__WORK TO COMPLETE__.
Within the data that follows, set down exactly the lines from the one containing "ATOM 13 O O" through the one containing "ATOM 52 O O", both ends included.

__DATA SUPPLIED__.

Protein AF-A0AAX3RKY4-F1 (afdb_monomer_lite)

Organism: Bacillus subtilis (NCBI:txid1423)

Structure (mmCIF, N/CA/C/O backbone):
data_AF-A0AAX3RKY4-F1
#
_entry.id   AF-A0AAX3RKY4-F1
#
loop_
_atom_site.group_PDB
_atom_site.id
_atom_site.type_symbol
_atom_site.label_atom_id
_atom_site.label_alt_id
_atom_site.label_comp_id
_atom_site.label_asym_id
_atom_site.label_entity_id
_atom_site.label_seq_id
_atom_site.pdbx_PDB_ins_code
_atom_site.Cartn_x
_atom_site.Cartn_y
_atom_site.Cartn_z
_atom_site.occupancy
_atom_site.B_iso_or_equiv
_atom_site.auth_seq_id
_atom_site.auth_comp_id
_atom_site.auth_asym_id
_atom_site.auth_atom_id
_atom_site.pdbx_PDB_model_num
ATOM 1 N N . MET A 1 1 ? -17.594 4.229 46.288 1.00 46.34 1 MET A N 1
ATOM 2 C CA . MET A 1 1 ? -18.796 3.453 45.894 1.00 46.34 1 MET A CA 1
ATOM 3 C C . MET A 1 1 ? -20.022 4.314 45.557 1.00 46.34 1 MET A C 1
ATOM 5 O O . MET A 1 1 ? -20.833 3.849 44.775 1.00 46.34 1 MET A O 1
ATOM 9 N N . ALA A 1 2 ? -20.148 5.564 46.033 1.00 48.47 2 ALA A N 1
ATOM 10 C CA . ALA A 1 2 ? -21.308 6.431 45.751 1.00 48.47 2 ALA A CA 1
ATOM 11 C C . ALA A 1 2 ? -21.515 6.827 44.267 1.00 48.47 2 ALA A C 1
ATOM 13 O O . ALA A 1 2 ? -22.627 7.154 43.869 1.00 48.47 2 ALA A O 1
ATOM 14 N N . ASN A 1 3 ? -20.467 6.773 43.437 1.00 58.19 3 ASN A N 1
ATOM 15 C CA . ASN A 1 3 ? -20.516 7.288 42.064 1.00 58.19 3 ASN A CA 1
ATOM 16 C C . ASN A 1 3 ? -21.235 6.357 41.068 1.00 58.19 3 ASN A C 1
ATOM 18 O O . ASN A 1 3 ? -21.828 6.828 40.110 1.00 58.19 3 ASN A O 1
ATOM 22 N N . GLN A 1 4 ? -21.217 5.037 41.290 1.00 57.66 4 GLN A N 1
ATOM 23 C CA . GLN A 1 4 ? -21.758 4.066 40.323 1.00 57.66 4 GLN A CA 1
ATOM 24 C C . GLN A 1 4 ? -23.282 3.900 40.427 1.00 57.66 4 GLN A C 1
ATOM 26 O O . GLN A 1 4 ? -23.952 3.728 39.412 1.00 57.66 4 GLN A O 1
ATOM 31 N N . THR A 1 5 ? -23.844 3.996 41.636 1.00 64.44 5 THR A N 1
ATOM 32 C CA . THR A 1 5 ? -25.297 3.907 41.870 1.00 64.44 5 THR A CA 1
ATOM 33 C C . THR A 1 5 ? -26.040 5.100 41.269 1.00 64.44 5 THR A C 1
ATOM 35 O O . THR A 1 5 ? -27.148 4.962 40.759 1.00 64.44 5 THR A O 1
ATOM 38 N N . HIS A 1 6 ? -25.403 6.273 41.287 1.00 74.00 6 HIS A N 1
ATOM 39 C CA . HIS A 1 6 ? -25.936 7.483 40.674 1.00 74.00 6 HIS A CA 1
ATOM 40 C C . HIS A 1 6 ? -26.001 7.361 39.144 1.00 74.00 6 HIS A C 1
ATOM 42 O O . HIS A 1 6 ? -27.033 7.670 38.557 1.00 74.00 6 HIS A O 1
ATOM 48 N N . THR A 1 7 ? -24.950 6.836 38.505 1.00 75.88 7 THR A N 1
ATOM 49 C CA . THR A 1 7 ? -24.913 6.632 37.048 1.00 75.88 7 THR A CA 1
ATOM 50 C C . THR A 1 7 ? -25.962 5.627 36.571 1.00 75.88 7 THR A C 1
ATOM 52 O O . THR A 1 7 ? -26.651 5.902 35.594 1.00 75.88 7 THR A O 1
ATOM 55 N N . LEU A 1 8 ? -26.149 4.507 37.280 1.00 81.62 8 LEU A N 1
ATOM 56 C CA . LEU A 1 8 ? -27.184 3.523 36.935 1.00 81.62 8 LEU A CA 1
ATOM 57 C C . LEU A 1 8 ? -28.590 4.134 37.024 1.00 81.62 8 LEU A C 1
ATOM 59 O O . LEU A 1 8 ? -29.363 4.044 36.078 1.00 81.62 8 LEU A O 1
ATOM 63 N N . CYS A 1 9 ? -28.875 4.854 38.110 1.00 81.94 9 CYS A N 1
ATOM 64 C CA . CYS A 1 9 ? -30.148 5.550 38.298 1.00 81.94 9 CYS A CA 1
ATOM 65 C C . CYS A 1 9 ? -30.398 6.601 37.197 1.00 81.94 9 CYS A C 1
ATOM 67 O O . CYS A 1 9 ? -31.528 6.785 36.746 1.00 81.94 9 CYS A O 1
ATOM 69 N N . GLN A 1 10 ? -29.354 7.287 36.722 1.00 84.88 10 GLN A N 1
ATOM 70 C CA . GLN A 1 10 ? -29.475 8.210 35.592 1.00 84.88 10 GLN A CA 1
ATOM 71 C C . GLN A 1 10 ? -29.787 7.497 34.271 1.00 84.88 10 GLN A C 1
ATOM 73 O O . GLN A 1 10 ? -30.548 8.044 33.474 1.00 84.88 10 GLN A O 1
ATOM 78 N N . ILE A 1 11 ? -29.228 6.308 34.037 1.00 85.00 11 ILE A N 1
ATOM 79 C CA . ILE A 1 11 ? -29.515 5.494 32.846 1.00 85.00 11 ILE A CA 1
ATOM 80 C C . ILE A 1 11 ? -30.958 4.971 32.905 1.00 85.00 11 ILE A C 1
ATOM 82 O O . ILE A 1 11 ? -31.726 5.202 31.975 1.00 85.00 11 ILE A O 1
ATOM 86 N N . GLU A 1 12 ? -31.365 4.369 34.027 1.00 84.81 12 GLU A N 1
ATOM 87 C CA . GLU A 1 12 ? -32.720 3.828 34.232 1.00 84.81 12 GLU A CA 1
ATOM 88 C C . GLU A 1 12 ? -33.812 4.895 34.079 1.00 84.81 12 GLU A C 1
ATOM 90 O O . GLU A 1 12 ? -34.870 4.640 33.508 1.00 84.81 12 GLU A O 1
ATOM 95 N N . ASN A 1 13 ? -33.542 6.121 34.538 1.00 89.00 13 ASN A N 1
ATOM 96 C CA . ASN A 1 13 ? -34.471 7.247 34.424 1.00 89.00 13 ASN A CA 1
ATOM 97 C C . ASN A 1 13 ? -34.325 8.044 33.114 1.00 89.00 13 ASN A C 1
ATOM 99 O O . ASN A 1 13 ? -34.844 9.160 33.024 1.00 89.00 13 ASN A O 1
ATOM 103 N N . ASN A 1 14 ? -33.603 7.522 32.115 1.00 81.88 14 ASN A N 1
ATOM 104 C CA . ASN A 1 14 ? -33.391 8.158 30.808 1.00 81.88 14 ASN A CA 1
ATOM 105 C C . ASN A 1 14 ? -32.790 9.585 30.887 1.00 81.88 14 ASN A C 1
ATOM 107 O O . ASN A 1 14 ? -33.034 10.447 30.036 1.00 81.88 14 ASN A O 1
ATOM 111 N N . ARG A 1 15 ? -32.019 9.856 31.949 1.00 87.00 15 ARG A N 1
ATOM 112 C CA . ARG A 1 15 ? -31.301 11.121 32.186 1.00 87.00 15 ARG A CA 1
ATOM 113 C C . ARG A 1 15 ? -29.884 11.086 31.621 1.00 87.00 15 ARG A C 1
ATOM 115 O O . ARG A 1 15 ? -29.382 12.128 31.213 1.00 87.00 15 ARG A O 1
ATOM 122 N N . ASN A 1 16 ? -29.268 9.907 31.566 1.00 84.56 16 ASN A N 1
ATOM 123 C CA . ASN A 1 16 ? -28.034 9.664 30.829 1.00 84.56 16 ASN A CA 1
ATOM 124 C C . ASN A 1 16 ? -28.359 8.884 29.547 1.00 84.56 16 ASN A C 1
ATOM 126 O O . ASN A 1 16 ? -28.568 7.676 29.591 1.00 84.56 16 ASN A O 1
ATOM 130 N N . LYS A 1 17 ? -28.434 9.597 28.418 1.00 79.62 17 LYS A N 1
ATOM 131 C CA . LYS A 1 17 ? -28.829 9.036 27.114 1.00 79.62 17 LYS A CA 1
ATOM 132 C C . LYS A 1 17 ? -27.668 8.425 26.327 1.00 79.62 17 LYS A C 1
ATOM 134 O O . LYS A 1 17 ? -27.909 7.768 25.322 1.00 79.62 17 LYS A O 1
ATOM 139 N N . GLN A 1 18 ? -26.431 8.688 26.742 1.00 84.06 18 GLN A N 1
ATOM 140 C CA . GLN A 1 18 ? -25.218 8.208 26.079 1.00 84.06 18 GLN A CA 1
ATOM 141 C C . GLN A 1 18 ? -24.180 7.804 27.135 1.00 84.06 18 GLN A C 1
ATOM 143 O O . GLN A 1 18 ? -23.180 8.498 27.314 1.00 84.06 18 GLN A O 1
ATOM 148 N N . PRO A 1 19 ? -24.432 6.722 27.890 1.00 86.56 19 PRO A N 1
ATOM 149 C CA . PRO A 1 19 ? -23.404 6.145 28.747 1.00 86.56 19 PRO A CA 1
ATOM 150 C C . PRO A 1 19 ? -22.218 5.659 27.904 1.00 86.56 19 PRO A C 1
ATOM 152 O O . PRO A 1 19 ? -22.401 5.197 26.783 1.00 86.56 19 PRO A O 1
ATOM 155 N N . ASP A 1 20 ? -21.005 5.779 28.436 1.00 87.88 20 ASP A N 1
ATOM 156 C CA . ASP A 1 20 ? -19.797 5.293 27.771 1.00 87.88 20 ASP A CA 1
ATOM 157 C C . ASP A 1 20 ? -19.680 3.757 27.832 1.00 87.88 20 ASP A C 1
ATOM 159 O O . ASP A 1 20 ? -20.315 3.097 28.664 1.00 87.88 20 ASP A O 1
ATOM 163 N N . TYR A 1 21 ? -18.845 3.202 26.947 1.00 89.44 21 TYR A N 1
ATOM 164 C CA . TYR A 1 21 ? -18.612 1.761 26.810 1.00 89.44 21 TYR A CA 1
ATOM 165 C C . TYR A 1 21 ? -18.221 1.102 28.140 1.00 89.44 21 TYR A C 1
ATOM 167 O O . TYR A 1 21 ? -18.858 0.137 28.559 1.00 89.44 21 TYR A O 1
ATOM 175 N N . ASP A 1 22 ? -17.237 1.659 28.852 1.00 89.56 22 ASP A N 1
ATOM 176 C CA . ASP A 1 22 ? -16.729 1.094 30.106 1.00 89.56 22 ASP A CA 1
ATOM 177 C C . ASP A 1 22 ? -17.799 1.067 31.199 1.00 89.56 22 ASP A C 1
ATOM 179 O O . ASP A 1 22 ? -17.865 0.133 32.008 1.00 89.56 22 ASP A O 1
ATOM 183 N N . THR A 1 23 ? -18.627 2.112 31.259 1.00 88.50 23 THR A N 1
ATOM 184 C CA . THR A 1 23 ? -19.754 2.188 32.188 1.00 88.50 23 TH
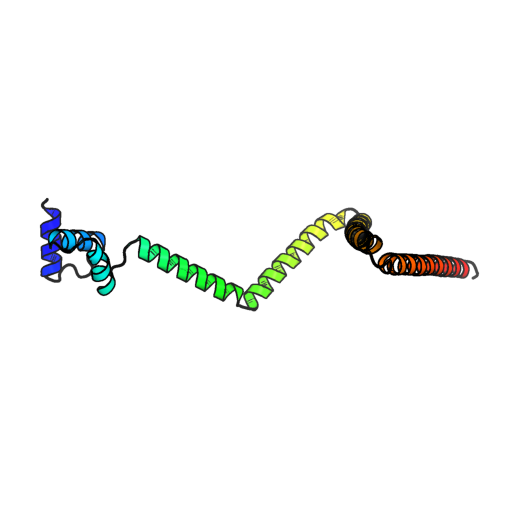R A CA 1
ATOM 185 C C . THR A 1 23 ? -20.765 1.078 31.909 1.00 88.50 23 THR A C 1
ATOM 187 O O . THR A 1 23 ? -21.167 0.384 32.847 1.00 88.50 23 THR A O 1
ATOM 190 N N . LEU A 1 24 ? -21.153 0.870 30.648 1.00 90.12 24 LEU A N 1
ATOM 191 C CA . LEU A 1 24 ? -22.094 -0.188 30.270 1.00 90.12 24 LEU A CA 1
ATOM 192 C C . LEU A 1 24 ? -21.512 -1.589 30.479 1.00 90.12 24 LEU A C 1
ATOM 194 O O . LEU A 1 24 ? -22.186 -2.451 31.044 1.00 90.12 24 LEU A O 1
ATOM 198 N N . TYR A 1 25 ? -20.245 -1.793 30.120 1.00 92.06 25 TYR A N 1
ATOM 199 C CA . TYR A 1 25 ? -19.529 -3.053 30.306 1.00 92.06 25 TYR A CA 1
ATOM 200 C C . TYR A 1 25 ? -19.539 -3.489 31.779 1.00 92.06 25 TYR A C 1
ATOM 202 O O . TYR A 1 25 ? -19.937 -4.605 32.118 1.00 92.06 25 TYR A O 1
ATOM 210 N N . LYS A 1 26 ? -19.223 -2.563 32.696 1.00 91.31 26 LYS A N 1
ATOM 211 C CA . LYS A 1 26 ? -19.269 -2.805 34.151 1.00 91.31 26 LYS A CA 1
ATOM 212 C C . LYS A 1 26 ? -20.682 -3.076 34.669 1.00 91.31 26 LYS A C 1
ATOM 214 O O . LYS A 1 26 ? -20.836 -3.799 35.654 1.00 91.31 26 LYS A O 1
ATOM 219 N N . ILE A 1 27 ? -21.711 -2.479 34.064 1.00 90.06 27 ILE A N 1
ATOM 220 C CA . ILE A 1 27 ? -23.110 -2.766 34.411 1.00 90.06 27 ILE A CA 1
ATOM 221 C C . ILE A 1 27 ? -23.460 -4.194 33.981 1.00 90.06 27 ILE A C 1
ATOM 223 O O . ILE A 1 27 ? -23.995 -4.945 34.791 1.00 90.06 27 ILE A O 1
ATOM 227 N N . PHE A 1 28 ? -23.106 -4.598 32.761 1.00 91.50 28 PHE A N 1
ATOM 228 C CA . PHE A 1 28 ? -23.409 -5.931 32.231 1.00 91.50 28 PHE A CA 1
ATOM 229 C C . PHE A 1 28 ? -22.692 -7.040 33.010 1.00 91.50 28 PHE A C 1
ATOM 231 O O . PHE A 1 28 ? -23.325 -8.035 33.363 1.00 91.50 28 PHE A O 1
ATOM 238 N N . GLN A 1 29 ? -21.433 -6.817 33.404 1.00 92.12 29 GLN A N 1
ATOM 239 C CA . GLN A 1 29 ? -20.714 -7.712 34.319 1.00 92.12 29 GLN A CA 1
ATOM 240 C C . GLN A 1 29 ? -21.460 -7.887 35.652 1.00 92.12 29 GLN A C 1
ATOM 242 O O . GLN A 1 29 ? -21.627 -9.002 36.141 1.00 92.12 29 GLN A O 1
ATOM 247 N N . LYS A 1 30 ? -21.956 -6.793 36.244 1.00 90.50 30 LYS A N 1
ATOM 248 C CA . LYS A 1 30 ? -22.710 -6.840 37.511 1.00 90.50 30 LYS A CA 1
ATOM 249 C C . LYS A 1 30 ? -24.088 -7.481 37.385 1.00 90.50 30 LYS A C 1
ATOM 251 O O . LYS A 1 30 ? -24.579 -8.027 38.368 1.00 90.50 30 LYS A O 1
ATOM 256 N N . LEU A 1 31 ? -24.704 -7.403 36.207 1.00 88.88 31 LEU A N 1
ATOM 257 C CA . LEU A 1 31 ? -25.954 -8.096 35.894 1.00 88.88 31 LEU A CA 1
ATOM 258 C C . LEU A 1 31 ? -25.754 -9.609 35.699 1.00 88.88 31 LEU A C 1
ATOM 260 O O . LEU A 1 31 ? -26.740 -10.333 35.586 1.00 88.88 31 LEU A O 1
ATOM 264 N N . GLY A 1 32 ? -24.506 -10.090 35.696 1.00 91.25 32 GLY A N 1
ATOM 265 C CA . GLY A 1 32 ? -24.181 -11.507 35.554 1.00 91.25 32 GLY A CA 1
ATOM 266 C C . GLY A 1 32 ? -24.230 -11.999 34.110 1.00 91.25 32 GLY A C 1
ATOM 267 O O . GLY A 1 32 ? -24.430 -13.189 33.885 1.00 91.25 32 GLY A O 1
ATOM 268 N N . ILE A 1 33 ? -24.077 -11.098 33.134 1.00 92.31 33 ILE A N 1
ATOM 269 C CA . ILE A 1 33 ? -23.899 -11.488 31.734 1.00 92.31 33 ILE A CA 1
ATOM 270 C C . ILE A 1 33 ? -22.502 -12.099 31.589 1.00 92.31 33 ILE A C 1
ATOM 272 O O . ILE A 1 33 ? -21.526 -11.553 32.102 1.00 92.31 33 ILE A O 1
ATOM 276 N N . GLU A 1 34 ? -22.419 -13.239 30.904 1.00 92.50 34 GLU A N 1
ATOM 277 C CA . GLU A 1 34 ? -21.153 -13.904 30.583 1.00 92.50 34 GLU A CA 1
ATOM 278 C C . GLU A 1 34 ? -20.236 -12.949 29.815 1.00 92.50 34 GLU A C 1
ATOM 280 O O . GLU A 1 34 ? -20.666 -12.347 28.833 1.00 92.50 34 GLU A O 1
ATOM 285 N N . GLU A 1 35 ? -18.982 -12.817 30.255 1.00 88.19 35 GLU A N 1
ATOM 286 C CA . GLU A 1 35 ? -18.016 -11.837 29.734 1.00 88.19 35 GLU A CA 1
ATOM 287 C C . GLU A 1 35 ? -17.854 -11.921 28.211 1.00 88.19 35 GLU A C 1
ATOM 289 O O . GLU A 1 35 ? -17.883 -10.898 27.530 1.00 88.19 35 GLU A O 1
ATOM 294 N N . GLU A 1 36 ? -17.828 -13.145 27.681 1.00 90.19 36 GLU A N 1
ATOM 295 C CA . GLU A 1 36 ? -17.751 -13.451 26.246 1.00 90.19 36 GLU A CA 1
ATOM 296 C C . GLU A 1 36 ? -18.920 -12.873 25.432 1.00 90.19 36 GLU A C 1
ATOM 298 O O . GLU A 1 36 ? -18.789 -12.647 24.236 1.00 90.19 36 GLU A O 1
ATOM 303 N N . ARG A 1 37 ? -20.067 -12.614 26.070 1.00 91.75 37 ARG A N 1
ATOM 304 C CA . ARG A 1 37 ? -21.292 -12.124 25.419 1.00 91.75 37 ARG A CA 1
ATOM 305 C C . ARG A 1 37 ? -21.511 -10.630 25.605 1.00 91.75 37 ARG A C 1
ATOM 307 O O . ARG A 1 37 ? -22.349 -10.050 24.918 1.00 91.75 37 ARG A O 1
ATOM 314 N N . ILE A 1 38 ? -20.814 -10.003 26.555 1.00 91.50 38 ILE A N 1
ATOM 315 C CA . ILE A 1 38 ? -21.000 -8.582 26.878 1.00 91.50 38 ILE A CA 1
ATOM 316 C C . ILE A 1 38 ? -20.699 -7.722 25.652 1.00 91.50 38 ILE A C 1
ATOM 318 O O . ILE A 1 38 ? -21.491 -6.837 25.331 1.00 91.50 38 ILE A O 1
ATOM 322 N N . GLU A 1 39 ? -19.602 -8.006 24.947 1.00 88.81 39 GLU A N 1
ATOM 323 C CA . GLU A 1 39 ? -19.221 -7.240 23.759 1.00 88.81 39 GLU A CA 1
ATOM 324 C C . GLU A 1 39 ? -20.257 -7.337 22.640 1.00 88.81 39 GLU A C 1
ATOM 326 O O . GLU A 1 39 ? -20.576 -6.318 22.033 1.00 88.81 39 GLU A O 1
ATOM 331 N N . ASP A 1 40 ? -20.830 -8.520 22.404 1.00 89.81 40 ASP A N 1
ATOM 332 C CA . ASP A 1 40 ? -21.870 -8.722 21.388 1.00 89.81 40 ASP A CA 1
ATOM 333 C C . ASP A 1 40 ? -23.116 -7.879 21.680 1.00 89.81 40 ASP A C 1
ATOM 335 O O . ASP A 1 40 ? -23.704 -7.270 20.781 1.00 89.81 40 ASP A O 1
ATOM 339 N N . TYR A 1 41 ? -23.520 -7.808 22.951 1.00 91.25 41 TYR A N 1
ATOM 340 C CA . TYR A 1 41 ? -24.643 -6.971 23.355 1.00 91.25 41 TYR A CA 1
ATOM 341 C C . TYR A 1 41 ? -24.332 -5.482 23.202 1.00 91.25 41 TYR A C 1
ATOM 343 O O . TYR A 1 41 ? -25.180 -4.735 22.720 1.00 91.25 41 TYR A O 1
ATOM 351 N N . LEU A 1 42 ? -23.138 -5.038 23.601 1.00 91.44 42 LEU A N 1
ATOM 352 C CA . LEU A 1 42 ? -22.738 -3.636 23.462 1.00 91.44 42 LEU A CA 1
ATOM 353 C C . LEU A 1 42 ? -22.671 -3.219 21.989 1.00 91.44 42 LEU A C 1
ATOM 355 O O . LEU A 1 42 ? -23.211 -2.171 21.633 1.00 91.44 42 LEU A O 1
ATOM 359 N N . ASP A 1 43 ? -22.122 -4.077 21.129 1.00 88.38 43 ASP A N 1
ATOM 360 C CA . ASP A 1 43 ? -22.063 -3.869 19.681 1.00 88.38 43 ASP A CA 1
ATOM 361 C C . ASP A 1 43 ? -23.470 -3.759 19.069 1.00 88.38 43 ASP A C 1
ATOM 363 O O . ASP A 1 43 ? -23.753 -2.822 18.323 1.00 88.38 43 ASP A O 1
ATOM 367 N N . HIS A 1 44 ? -24.411 -4.622 19.481 1.00 88.44 44 HIS A N 1
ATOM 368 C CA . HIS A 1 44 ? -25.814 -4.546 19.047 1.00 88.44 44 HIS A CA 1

__WRITTEN SOLUTION__.
ATOM 13 O O . ALA A 1 2 ? -22.627 7.154 43.869 1.00 48.47 2 ALA A O 1
ATOM 14 N N . ASN A 1 3 ? -20.467 6.773 43.437 1.00 58.19 3 ASN A N 1
ATOM 15 C CA . ASN A 1 3 ? -20.516 7.288 42.064 1.00 58.19 3 ASN A CA 1
ATOM 16 C C . ASN A 1 3 ? -21.235 6.357 41.068 1.00 58.19 3 ASN A C 1
ATOM 18 O O . ASN A 1 3 ? -21.828 6.828 40.110 1.00 58.19 3 ASN A O 1
ATOM 22 N N . GLN A 1 4 ? -21.217 5.037 41.290 1.00 57.66 4 GLN A N 1
ATOM 23 C CA . GLN A 1 4 ? -21.758 4.066 40.323 1.00 57.66 4 GLN A CA 1
ATOM 24 C C . GLN A 1 4 ? -23.282 3.900 40.427 1.00 57.66 4 GLN A C 1
ATOM 26 O O . GLN A 1 4 ? -23.952 3.728 39.412 1.00 57.66 4 GLN A O 1
ATOM 31 N N . THR A 1 5 ? -23.844 3.996 41.636 1.00 64.44 5 THR A N 1
ATOM 32 C CA . THR A 1 5 ? -25.297 3.907 41.870 1.00 64.44 5 THR A CA 1
ATOM 33 C C . THR A 1 5 ? -26.040 5.100 41.269 1.00 64.44 5 THR A C 1
ATOM 35 O O . THR A 1 5 ? -27.148 4.962 40.759 1.00 64.44 5 THR A O 1
ATOM 38 N N . HIS A 1 6 ? -25.403 6.273 41.287 1.00 74.00 6 HIS A N 1
ATOM 39 C CA . HIS A 1 6 ? -25.936 7.483 40.674 1.00 74.00 6 HIS A CA 1
ATOM 40 C C . HIS A 1 6 ? -26.001 7.361 39.144 1.00 74.00 6 HIS A C 1
ATOM 42 O O . HIS A 1 6 ? -27.033 7.670 38.557 1.00 74.00 6 HIS A O 1
ATOM 48 N N . THR A 1 7 ? -24.950 6.836 38.505 1.00 75.88 7 THR A N 1
ATOM 49 C CA . THR A 1 7 ? -24.913 6.632 37.048 1.00 75.88 7 THR A CA 1
ATOM 50 C C . THR A 1 7 ? -25.962 5.627 36.571 1.00 75.88 7 THR A C 1
ATOM 52 O O . THR A 1 7 ? -26.651 5.902 35.594 1.00 75.88 7 THR A O 1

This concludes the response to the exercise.